WORK ITEM
Reproduce exactly the lines of this material that begin at the line with "7 ILE A O 1" and end at the line with "ATOM 75 C C", both included. Omit the pictures and everything else.

RECORDS FOR THIS EXERCISE
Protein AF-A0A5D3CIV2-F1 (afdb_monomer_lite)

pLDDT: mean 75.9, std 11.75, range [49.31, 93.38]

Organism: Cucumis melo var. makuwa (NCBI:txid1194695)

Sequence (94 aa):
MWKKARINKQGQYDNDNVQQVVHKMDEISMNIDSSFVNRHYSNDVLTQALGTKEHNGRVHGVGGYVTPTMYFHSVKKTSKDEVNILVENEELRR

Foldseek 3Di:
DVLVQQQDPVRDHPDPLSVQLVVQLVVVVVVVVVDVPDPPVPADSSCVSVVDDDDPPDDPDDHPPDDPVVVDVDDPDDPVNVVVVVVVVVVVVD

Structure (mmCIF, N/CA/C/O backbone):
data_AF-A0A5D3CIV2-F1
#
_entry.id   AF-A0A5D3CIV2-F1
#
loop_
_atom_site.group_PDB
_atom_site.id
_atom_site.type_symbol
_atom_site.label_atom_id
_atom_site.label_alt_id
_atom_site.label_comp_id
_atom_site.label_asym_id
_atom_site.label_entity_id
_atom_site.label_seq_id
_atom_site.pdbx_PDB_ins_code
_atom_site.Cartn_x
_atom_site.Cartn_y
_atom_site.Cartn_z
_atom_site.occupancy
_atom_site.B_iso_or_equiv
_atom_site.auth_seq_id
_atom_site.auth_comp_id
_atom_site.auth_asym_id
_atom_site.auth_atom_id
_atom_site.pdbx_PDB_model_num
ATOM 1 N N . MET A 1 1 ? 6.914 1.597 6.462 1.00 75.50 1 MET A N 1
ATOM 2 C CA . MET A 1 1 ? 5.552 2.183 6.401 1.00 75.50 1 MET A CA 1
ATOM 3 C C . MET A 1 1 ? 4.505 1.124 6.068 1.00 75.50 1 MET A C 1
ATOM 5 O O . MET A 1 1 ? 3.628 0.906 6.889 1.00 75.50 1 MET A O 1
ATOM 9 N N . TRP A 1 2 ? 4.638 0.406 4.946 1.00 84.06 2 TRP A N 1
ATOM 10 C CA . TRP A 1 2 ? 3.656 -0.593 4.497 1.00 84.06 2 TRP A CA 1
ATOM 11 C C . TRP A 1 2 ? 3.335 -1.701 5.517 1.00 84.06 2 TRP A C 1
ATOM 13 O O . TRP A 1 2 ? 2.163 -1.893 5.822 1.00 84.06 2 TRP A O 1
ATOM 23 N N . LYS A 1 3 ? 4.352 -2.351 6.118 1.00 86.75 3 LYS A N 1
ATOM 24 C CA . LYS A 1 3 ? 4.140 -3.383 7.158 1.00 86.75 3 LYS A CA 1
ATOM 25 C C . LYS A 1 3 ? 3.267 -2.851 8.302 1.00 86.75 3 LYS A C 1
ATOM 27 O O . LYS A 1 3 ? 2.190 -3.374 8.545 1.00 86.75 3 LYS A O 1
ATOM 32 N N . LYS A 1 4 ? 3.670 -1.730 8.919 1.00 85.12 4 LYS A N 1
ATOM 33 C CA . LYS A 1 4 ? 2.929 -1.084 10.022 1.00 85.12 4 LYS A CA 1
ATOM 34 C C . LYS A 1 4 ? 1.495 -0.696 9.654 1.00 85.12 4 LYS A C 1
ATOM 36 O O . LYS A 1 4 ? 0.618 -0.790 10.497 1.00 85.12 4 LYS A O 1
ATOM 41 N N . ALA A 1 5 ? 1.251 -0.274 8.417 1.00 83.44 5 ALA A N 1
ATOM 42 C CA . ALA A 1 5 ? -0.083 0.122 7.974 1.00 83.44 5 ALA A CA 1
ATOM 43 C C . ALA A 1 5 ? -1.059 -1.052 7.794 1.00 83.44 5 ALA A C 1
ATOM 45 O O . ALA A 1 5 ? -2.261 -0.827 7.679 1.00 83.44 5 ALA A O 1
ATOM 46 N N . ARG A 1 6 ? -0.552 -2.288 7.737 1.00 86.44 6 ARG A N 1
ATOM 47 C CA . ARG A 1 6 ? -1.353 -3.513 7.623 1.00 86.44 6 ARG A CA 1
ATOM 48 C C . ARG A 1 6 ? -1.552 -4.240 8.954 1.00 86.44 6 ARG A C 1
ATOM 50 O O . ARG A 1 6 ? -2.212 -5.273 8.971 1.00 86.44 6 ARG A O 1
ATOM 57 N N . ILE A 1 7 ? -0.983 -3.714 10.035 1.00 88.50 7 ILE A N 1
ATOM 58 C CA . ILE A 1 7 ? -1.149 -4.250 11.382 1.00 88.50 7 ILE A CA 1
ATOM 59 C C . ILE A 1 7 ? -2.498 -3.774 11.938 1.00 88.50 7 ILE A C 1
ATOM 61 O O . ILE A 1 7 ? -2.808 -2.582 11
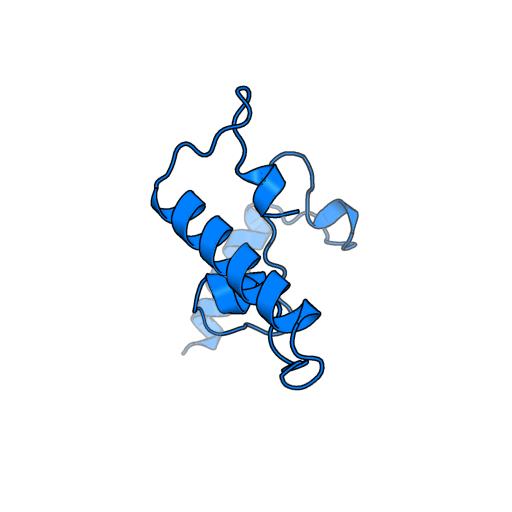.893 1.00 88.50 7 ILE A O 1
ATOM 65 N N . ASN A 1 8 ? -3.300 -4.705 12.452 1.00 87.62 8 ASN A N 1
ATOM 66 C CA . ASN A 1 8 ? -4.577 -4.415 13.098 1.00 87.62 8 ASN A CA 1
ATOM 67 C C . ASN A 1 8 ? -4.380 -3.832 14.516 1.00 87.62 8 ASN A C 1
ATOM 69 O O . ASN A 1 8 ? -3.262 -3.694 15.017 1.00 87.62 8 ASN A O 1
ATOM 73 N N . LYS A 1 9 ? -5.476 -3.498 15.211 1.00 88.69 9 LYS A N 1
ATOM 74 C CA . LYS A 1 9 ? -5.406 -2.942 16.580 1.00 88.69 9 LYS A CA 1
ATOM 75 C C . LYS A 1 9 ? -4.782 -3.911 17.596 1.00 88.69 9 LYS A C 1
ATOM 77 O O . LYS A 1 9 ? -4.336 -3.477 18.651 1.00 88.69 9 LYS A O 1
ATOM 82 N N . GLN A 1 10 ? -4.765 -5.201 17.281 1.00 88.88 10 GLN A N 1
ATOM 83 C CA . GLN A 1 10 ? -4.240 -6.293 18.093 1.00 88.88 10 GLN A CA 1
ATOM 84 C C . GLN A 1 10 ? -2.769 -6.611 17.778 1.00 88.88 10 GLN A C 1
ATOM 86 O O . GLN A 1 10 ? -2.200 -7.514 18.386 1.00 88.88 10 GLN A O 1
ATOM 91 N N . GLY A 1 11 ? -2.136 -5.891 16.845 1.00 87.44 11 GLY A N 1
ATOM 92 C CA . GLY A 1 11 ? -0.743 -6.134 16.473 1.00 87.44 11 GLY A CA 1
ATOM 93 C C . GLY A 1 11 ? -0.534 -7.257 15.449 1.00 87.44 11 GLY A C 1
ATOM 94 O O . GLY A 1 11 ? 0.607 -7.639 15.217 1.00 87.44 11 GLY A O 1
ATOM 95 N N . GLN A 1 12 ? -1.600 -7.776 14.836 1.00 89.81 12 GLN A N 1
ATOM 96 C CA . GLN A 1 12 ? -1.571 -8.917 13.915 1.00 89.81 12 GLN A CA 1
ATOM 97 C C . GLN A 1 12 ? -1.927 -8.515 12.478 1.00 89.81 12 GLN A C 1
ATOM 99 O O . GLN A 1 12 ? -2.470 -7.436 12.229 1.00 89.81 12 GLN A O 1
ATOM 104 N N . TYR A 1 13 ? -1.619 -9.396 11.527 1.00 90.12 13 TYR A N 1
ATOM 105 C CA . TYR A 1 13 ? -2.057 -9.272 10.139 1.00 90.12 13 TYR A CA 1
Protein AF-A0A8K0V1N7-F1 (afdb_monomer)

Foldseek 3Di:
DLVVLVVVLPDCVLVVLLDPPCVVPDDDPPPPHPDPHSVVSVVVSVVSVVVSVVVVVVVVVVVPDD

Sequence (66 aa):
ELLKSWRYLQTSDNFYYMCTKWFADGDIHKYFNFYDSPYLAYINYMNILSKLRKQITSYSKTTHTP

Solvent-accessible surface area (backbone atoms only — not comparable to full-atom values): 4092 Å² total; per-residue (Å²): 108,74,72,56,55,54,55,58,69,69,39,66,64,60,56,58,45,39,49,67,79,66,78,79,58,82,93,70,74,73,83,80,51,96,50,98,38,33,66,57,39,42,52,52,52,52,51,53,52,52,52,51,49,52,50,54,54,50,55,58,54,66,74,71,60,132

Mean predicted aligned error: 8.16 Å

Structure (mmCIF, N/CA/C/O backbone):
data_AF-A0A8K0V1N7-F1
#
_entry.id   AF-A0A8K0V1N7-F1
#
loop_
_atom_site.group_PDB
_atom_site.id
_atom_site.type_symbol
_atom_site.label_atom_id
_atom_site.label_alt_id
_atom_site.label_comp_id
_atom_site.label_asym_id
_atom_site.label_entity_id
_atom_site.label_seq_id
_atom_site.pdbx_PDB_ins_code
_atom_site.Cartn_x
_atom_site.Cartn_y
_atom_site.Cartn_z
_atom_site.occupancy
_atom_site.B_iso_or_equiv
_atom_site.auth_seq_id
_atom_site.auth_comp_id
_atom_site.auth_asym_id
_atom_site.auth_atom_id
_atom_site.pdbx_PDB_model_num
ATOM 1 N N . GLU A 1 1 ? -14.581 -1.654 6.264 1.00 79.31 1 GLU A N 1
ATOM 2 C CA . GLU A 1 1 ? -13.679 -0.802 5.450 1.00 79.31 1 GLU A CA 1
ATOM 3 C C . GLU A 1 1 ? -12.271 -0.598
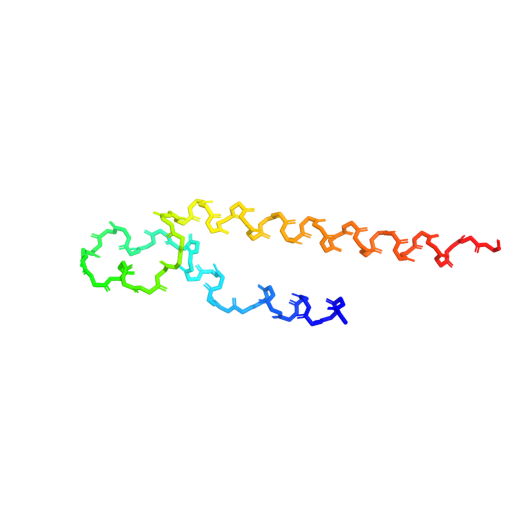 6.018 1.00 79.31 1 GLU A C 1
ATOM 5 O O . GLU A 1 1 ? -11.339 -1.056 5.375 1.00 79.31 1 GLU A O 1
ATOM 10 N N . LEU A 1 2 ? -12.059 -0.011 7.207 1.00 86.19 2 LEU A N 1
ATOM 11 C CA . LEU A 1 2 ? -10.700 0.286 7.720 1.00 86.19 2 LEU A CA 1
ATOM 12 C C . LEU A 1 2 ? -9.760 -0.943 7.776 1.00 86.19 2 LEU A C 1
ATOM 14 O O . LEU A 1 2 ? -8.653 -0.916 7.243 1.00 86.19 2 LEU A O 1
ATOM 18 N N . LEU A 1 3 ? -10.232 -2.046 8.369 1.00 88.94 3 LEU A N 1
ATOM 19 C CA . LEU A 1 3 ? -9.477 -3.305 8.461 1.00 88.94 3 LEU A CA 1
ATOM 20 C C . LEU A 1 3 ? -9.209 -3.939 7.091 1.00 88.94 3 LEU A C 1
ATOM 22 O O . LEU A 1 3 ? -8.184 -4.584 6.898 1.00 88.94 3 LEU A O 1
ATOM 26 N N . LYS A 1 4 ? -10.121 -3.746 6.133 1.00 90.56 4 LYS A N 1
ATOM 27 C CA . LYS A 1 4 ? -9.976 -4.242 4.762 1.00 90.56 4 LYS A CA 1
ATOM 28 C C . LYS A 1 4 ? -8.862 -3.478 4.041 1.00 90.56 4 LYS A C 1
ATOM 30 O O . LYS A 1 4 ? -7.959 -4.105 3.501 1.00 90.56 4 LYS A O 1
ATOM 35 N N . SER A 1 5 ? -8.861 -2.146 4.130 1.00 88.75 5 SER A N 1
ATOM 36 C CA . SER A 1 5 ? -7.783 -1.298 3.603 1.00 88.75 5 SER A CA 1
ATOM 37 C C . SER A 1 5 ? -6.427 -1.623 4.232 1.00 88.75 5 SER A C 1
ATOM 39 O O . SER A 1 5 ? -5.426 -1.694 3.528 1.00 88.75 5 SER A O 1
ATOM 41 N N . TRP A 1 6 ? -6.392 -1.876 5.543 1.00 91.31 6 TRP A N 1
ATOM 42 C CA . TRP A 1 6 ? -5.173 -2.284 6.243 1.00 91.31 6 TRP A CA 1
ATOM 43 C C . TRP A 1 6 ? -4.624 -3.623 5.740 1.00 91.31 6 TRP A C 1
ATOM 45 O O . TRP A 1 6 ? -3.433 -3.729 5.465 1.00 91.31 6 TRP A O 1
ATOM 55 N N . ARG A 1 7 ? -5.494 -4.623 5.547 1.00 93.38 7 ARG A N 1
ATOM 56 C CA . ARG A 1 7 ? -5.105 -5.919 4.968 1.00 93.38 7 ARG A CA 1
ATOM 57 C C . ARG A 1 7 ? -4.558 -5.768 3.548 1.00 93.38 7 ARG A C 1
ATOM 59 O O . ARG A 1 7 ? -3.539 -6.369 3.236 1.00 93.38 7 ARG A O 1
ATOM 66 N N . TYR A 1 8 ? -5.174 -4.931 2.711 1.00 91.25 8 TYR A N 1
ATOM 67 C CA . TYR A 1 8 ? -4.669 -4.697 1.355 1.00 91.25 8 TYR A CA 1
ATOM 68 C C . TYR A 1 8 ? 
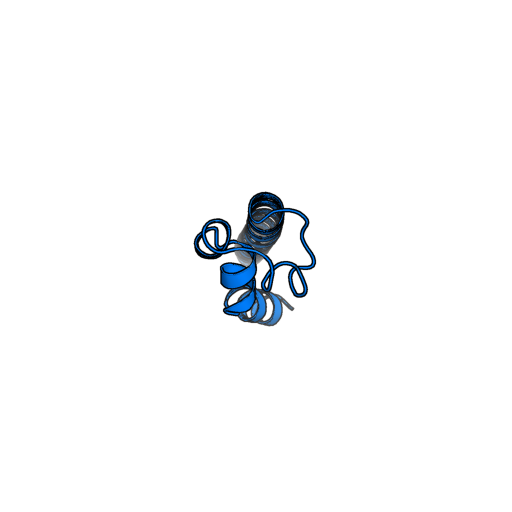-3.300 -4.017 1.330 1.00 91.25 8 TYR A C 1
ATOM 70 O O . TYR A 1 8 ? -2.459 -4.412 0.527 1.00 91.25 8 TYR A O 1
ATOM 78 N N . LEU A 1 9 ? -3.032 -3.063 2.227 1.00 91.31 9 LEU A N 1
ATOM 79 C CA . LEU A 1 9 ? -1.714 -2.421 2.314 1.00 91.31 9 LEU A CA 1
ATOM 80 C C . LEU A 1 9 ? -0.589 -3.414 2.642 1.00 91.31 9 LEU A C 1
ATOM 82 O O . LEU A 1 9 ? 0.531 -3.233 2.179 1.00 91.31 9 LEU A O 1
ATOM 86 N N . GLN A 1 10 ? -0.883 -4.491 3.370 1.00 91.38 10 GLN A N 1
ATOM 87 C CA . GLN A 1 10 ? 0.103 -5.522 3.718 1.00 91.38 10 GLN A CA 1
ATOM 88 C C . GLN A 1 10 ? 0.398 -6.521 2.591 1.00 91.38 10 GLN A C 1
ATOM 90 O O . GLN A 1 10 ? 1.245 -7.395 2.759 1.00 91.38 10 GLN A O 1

SOLUTION FOR THIS PROBLEM
.893 1.00 88.50 7 ILE A O 1
ATOM 65 N N . ASN A 1 8 ? -3.300 -4.705 12.452 1.00 87.62 8 ASN A N 1
ATOM 66 C CA . ASN A 1 8 ? -4.577 -4.415 13.098 1.00 87.62 8 ASN A CA 1
ATOM 67 C C . ASN A 1 8 ? -4.380 -3.832 14.516 1.00 87.62 8 ASN A C 1
ATOM 69 O O . ASN A 1 8 ? -3.262 -3.694 15.017 1.00 87.62 8 ASN A O 1
ATOM 73 N N . LYS A 1 9 ? -5.476 -3.498 15.211 1.00 88.69 9 LYS A N 1
ATOM 74 C CA . LYS A 1 9 ? -5.406 -2.942 16.580 1.00 88.69 9 LYS A CA 1
ATOM 75 C C . LYS A 1 9 ? -4.782 -3.911 17.596 1.00 88.69 9 LYS A C 1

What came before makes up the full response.